PROBLEM DESCRIPTION: Only one stretch of the listing below is wanted. Give it again exactly, from the line with "ATOM 51 N N" through the line with "ATOM 107 C C".
* * * * * * *
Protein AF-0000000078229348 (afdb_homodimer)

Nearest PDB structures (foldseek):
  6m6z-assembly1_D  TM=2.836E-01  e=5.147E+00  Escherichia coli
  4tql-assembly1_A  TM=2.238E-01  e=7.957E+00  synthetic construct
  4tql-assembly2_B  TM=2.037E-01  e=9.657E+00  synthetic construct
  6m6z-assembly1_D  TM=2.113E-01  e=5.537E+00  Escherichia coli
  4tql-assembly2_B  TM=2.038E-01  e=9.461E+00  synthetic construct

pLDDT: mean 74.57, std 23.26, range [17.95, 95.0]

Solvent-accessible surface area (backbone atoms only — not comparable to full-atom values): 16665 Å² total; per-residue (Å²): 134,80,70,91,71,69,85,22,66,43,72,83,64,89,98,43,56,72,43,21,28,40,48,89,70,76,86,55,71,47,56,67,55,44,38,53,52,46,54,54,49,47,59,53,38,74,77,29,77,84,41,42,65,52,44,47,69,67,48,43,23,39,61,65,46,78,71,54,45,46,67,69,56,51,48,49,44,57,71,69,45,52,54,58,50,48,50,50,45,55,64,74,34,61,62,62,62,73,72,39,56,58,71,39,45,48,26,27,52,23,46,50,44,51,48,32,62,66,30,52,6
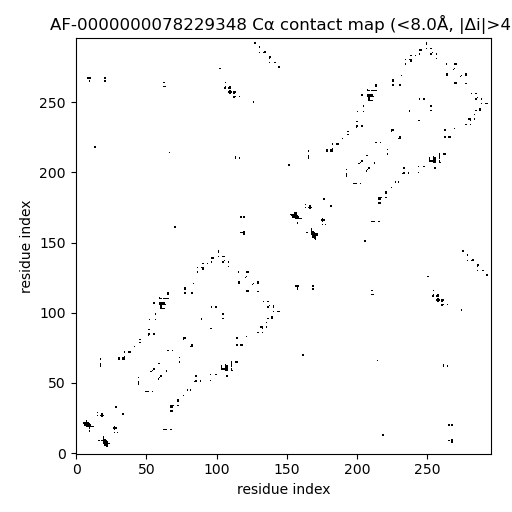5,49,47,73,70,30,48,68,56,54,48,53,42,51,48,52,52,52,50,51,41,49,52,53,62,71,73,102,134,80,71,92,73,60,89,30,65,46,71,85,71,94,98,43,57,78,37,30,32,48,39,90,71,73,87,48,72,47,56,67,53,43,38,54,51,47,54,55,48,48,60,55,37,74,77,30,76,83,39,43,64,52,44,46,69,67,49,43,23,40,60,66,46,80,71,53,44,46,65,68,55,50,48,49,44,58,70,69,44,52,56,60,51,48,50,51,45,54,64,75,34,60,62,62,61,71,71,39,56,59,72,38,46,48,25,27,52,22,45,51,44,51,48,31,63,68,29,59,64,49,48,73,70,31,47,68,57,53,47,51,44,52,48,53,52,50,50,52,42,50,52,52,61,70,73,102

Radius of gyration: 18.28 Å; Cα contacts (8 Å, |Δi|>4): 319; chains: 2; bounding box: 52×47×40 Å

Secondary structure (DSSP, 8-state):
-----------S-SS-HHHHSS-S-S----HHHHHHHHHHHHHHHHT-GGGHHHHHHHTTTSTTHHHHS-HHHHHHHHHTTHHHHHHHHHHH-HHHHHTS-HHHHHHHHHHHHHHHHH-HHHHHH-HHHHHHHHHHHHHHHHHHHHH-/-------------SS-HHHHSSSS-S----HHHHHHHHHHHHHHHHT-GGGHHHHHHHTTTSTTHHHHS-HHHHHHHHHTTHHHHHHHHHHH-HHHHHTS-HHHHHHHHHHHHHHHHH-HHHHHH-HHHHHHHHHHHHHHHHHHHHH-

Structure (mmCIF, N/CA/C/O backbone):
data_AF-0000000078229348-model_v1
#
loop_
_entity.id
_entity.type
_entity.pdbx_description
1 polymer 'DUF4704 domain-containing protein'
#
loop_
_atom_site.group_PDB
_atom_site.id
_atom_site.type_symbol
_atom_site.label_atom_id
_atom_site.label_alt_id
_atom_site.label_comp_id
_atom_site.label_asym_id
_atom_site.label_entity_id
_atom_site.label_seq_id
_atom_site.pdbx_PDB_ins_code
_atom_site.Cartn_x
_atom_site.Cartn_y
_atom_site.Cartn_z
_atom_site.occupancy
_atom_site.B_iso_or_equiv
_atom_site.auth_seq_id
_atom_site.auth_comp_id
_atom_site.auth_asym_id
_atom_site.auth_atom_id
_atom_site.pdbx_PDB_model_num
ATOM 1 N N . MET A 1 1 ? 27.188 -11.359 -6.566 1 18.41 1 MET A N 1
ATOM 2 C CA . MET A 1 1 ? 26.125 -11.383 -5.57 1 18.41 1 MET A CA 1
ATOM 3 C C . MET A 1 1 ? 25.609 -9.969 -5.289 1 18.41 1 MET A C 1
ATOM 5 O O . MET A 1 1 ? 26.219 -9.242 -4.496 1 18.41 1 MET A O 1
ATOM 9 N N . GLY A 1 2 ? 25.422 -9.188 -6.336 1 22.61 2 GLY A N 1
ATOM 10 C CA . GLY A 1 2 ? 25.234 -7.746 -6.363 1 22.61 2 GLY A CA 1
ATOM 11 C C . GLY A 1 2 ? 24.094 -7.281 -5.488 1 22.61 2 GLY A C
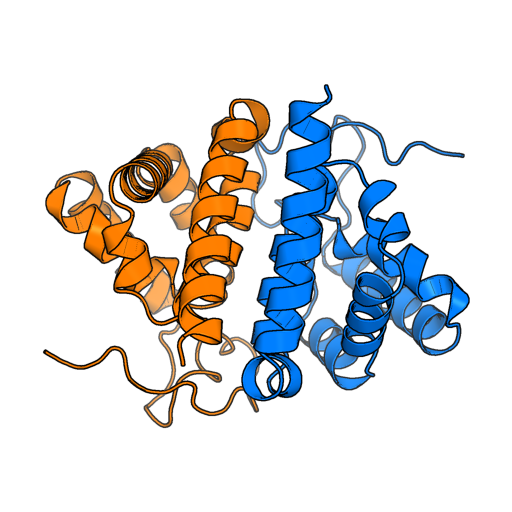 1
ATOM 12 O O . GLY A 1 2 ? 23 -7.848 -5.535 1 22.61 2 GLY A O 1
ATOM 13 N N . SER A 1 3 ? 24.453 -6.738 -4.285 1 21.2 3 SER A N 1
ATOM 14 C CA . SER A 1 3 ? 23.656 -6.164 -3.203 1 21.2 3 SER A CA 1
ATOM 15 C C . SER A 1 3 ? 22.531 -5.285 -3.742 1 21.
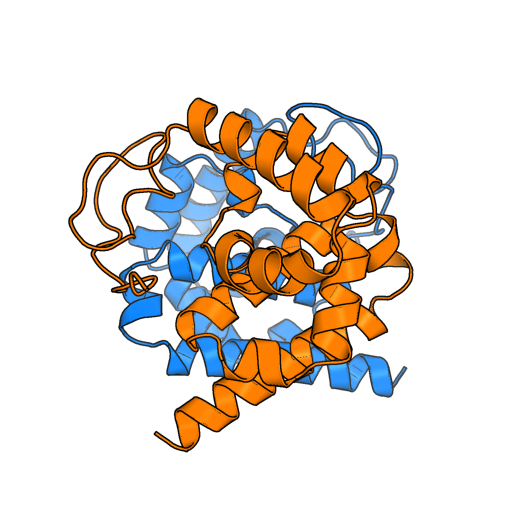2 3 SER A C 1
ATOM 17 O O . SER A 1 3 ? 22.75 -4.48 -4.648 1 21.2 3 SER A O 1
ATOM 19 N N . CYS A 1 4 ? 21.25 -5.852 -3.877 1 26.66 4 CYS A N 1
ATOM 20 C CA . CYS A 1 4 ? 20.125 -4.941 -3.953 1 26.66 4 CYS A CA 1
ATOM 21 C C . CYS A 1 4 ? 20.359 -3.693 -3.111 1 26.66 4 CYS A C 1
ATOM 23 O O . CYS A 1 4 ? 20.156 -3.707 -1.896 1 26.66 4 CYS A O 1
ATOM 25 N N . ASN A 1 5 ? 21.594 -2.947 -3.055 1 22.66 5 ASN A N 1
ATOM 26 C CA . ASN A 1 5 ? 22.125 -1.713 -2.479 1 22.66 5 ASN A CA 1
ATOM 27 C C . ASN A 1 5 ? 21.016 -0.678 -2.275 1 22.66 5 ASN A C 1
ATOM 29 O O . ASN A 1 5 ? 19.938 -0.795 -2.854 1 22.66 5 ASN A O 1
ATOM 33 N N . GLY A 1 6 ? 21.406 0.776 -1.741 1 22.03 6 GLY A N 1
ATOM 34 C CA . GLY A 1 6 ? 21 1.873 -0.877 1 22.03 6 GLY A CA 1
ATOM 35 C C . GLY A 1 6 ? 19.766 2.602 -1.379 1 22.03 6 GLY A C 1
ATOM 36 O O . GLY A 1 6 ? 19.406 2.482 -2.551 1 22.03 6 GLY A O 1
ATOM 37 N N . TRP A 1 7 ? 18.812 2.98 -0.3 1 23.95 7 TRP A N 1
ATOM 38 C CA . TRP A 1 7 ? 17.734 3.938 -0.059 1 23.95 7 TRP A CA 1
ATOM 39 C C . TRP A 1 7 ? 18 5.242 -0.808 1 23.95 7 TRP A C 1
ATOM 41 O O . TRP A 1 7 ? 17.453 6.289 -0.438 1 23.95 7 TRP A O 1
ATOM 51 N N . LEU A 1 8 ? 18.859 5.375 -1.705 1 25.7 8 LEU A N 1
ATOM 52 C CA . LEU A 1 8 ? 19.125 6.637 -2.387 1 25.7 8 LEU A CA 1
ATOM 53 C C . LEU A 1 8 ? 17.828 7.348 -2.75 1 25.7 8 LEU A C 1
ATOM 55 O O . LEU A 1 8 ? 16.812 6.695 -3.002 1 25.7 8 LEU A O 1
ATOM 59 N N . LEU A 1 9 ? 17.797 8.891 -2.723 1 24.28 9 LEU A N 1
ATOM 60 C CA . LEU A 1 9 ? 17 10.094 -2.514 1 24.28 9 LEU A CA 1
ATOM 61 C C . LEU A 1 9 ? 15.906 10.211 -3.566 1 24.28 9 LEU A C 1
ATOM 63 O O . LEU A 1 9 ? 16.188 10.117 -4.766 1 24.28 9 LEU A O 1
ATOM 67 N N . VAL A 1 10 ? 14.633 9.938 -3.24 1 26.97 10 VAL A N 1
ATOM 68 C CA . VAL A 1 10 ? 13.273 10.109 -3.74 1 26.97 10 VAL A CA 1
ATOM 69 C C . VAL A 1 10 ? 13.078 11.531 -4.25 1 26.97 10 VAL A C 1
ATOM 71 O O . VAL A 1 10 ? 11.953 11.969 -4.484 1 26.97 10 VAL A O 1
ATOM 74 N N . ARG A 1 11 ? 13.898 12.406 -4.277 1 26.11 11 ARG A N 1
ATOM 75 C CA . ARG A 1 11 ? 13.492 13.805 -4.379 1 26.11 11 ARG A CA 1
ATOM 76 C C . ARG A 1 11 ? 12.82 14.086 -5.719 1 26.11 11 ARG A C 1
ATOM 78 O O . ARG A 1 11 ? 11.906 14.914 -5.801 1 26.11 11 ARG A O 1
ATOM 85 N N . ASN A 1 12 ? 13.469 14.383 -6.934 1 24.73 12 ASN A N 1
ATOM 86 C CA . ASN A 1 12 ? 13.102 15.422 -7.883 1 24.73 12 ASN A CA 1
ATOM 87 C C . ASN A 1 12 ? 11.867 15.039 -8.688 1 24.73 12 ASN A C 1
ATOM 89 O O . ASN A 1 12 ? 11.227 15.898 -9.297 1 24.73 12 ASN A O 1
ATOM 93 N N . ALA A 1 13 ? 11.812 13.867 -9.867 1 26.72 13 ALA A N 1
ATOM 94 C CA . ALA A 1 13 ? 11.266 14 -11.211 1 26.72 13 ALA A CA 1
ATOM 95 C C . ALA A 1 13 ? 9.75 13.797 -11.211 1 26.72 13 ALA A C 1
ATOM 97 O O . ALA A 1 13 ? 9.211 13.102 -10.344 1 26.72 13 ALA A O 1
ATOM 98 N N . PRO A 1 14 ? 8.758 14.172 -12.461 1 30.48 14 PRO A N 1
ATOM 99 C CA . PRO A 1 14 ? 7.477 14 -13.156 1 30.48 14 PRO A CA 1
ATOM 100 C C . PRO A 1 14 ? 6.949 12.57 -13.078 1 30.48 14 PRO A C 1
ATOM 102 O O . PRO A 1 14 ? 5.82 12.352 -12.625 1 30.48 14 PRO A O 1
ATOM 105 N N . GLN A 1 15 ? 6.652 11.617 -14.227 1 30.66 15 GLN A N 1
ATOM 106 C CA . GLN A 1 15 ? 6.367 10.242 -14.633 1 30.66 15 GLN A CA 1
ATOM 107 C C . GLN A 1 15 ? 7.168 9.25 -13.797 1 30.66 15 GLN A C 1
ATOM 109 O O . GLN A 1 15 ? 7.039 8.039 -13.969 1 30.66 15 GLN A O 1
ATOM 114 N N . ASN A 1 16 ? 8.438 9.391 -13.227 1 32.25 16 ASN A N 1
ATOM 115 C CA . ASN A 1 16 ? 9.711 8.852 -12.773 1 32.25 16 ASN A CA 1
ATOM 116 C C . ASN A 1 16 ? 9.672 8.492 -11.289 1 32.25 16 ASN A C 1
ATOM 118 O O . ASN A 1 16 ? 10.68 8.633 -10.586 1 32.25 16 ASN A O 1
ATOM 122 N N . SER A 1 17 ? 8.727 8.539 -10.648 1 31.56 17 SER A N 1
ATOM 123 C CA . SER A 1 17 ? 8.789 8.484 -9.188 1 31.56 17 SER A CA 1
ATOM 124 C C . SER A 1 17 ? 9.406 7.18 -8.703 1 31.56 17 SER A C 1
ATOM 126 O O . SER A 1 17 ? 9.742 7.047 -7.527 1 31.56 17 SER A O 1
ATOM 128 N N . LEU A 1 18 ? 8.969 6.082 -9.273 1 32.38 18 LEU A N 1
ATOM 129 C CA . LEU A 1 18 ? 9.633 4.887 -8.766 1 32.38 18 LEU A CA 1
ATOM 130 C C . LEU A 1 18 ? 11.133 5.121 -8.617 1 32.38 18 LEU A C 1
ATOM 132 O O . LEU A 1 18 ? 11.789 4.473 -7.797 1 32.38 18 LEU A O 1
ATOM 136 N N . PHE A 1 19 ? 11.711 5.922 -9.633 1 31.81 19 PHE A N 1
* * * * * * *
EXERCISE RESULT:
ATOM 51 N N . LEU A 1 8 ? 18.859 5.375 -1.705 1 25.7 8 LEU A N 1
ATOM 52 C CA . LEU A 1 8 ? 19.125 6.637 -2.387 1 25.7 8 LEU A CA 1
ATOM 53 C C . LEU A 1 8 ? 17.828 7.348 -2.75 1 25.7 8 LEU A C 1
ATOM 55 O O . LEU A 1 8 ? 16.812 6.695 -3.002 1 25.7 8 LEU A O 1
ATOM 59 N N . LEU A 1 9 ? 17.797 8.891 -2.723 1 24.28 9 LEU A N 1
ATOM 60 C CA . LEU A 1 9 ? 17 10.094 -2.514 1 24.28 9 LEU A CA 1
ATOM 61 C C . LEU A 1 9 ? 15.906 10.211 -3.566 1 24.28 9 LEU A C 1
ATOM 63 O O . LEU A 1 9 ? 16.188 10.117 -4.766 1 24.28 9 LEU A O 1
ATOM 67 N N . VAL A 1 10 ? 14.633 9.938 -3.24 1 26.97 10 VAL A N 1
ATOM 68 C CA . VAL A 1 10 ? 13.273 10.109 -3.74 1 26.97 10 VAL A CA 1
ATOM 69 C C . VAL A 1 10 ? 13.078 11.531 -4.25 1 26.97 10 VAL A C 1
ATOM 71 O O . VAL A 1 10 ? 11.953 11.969 -4.484 1 26.97 10 VAL A O 1
ATOM 74 N N . ARG A 1 11 ? 13.898 12.406 -4.277 1 26.11 11 ARG A N 1
ATOM 75 C CA . ARG A 1 11 ? 13.492 13.805 -4.379 1 26.11 11 ARG A CA 1
ATOM 76 C C . ARG A 1 11 ? 12.82 14.086 -5.719 1 26.11 11 ARG A C 1
ATOM 78 O O . ARG A 1 11 ? 11.906 14.914 -5.801 1 26.11 11 ARG A O 1
ATOM 85 N N . ASN A 1 12 ? 13.469 14.383 -6.934 1 24.73 12 ASN A N 1
ATOM 86 C CA . ASN A 1 12 ? 13.102 15.422 -7.883 1 24.73 12 ASN A CA 1
ATOM 87 C C . ASN A 1 12 ? 11.867 15.039 -8.688 1 24.73 12 ASN A C 1
ATOM 89 O O . ASN A 1 12 ? 11.227 15.898 -9.297 1 24.73 12 ASN A O 1
ATOM 93 N N . ALA A 1 13 ? 11.812 13.867 -9.867 1 26.72 13 ALA A N 1
ATOM 94 C CA . ALA A 1 13 ? 11.266 14 -11.211 1 26.72 13 ALA A CA 1
ATOM 95 C C . ALA A 1 13 ? 9.75 13.797 -11.211 1 26.72 13 ALA A C 1
ATOM 97 O O . ALA A 1 13 ? 9.211 13.102 -10.344 1 26.72 13 ALA A O 1
ATOM 98 N N . PRO A 1 14 ? 8.758 14.172 -12.461 1 30.48 14 PRO A N 1
ATOM 99 C CA . PRO A 1 14 ? 7.477 14 -13.156 1 30.48 14 PRO A CA 1
ATOM 100 C C . PRO A 1 14 ? 6.949 12.57 -13.078 1 30.48 14 PRO A C 1
ATOM 102 O O . PRO A 1 14 ? 5.82 12.352 -12.625 1 30.48 14 PRO A O 1
ATOM 105 N N . GLN A 1 15 ? 6.652 11.617 -14.227 1 30.66 15 GLN A N 1
ATOM 106 C CA . GLN A 1 15 ? 6.367 10.242 -14.633 1 30.66 15 GLN A CA 1
ATOM 107 C C . GLN A 1 15 ? 7.168 9.25 -13.797 1 30.66 15 GLN A C 1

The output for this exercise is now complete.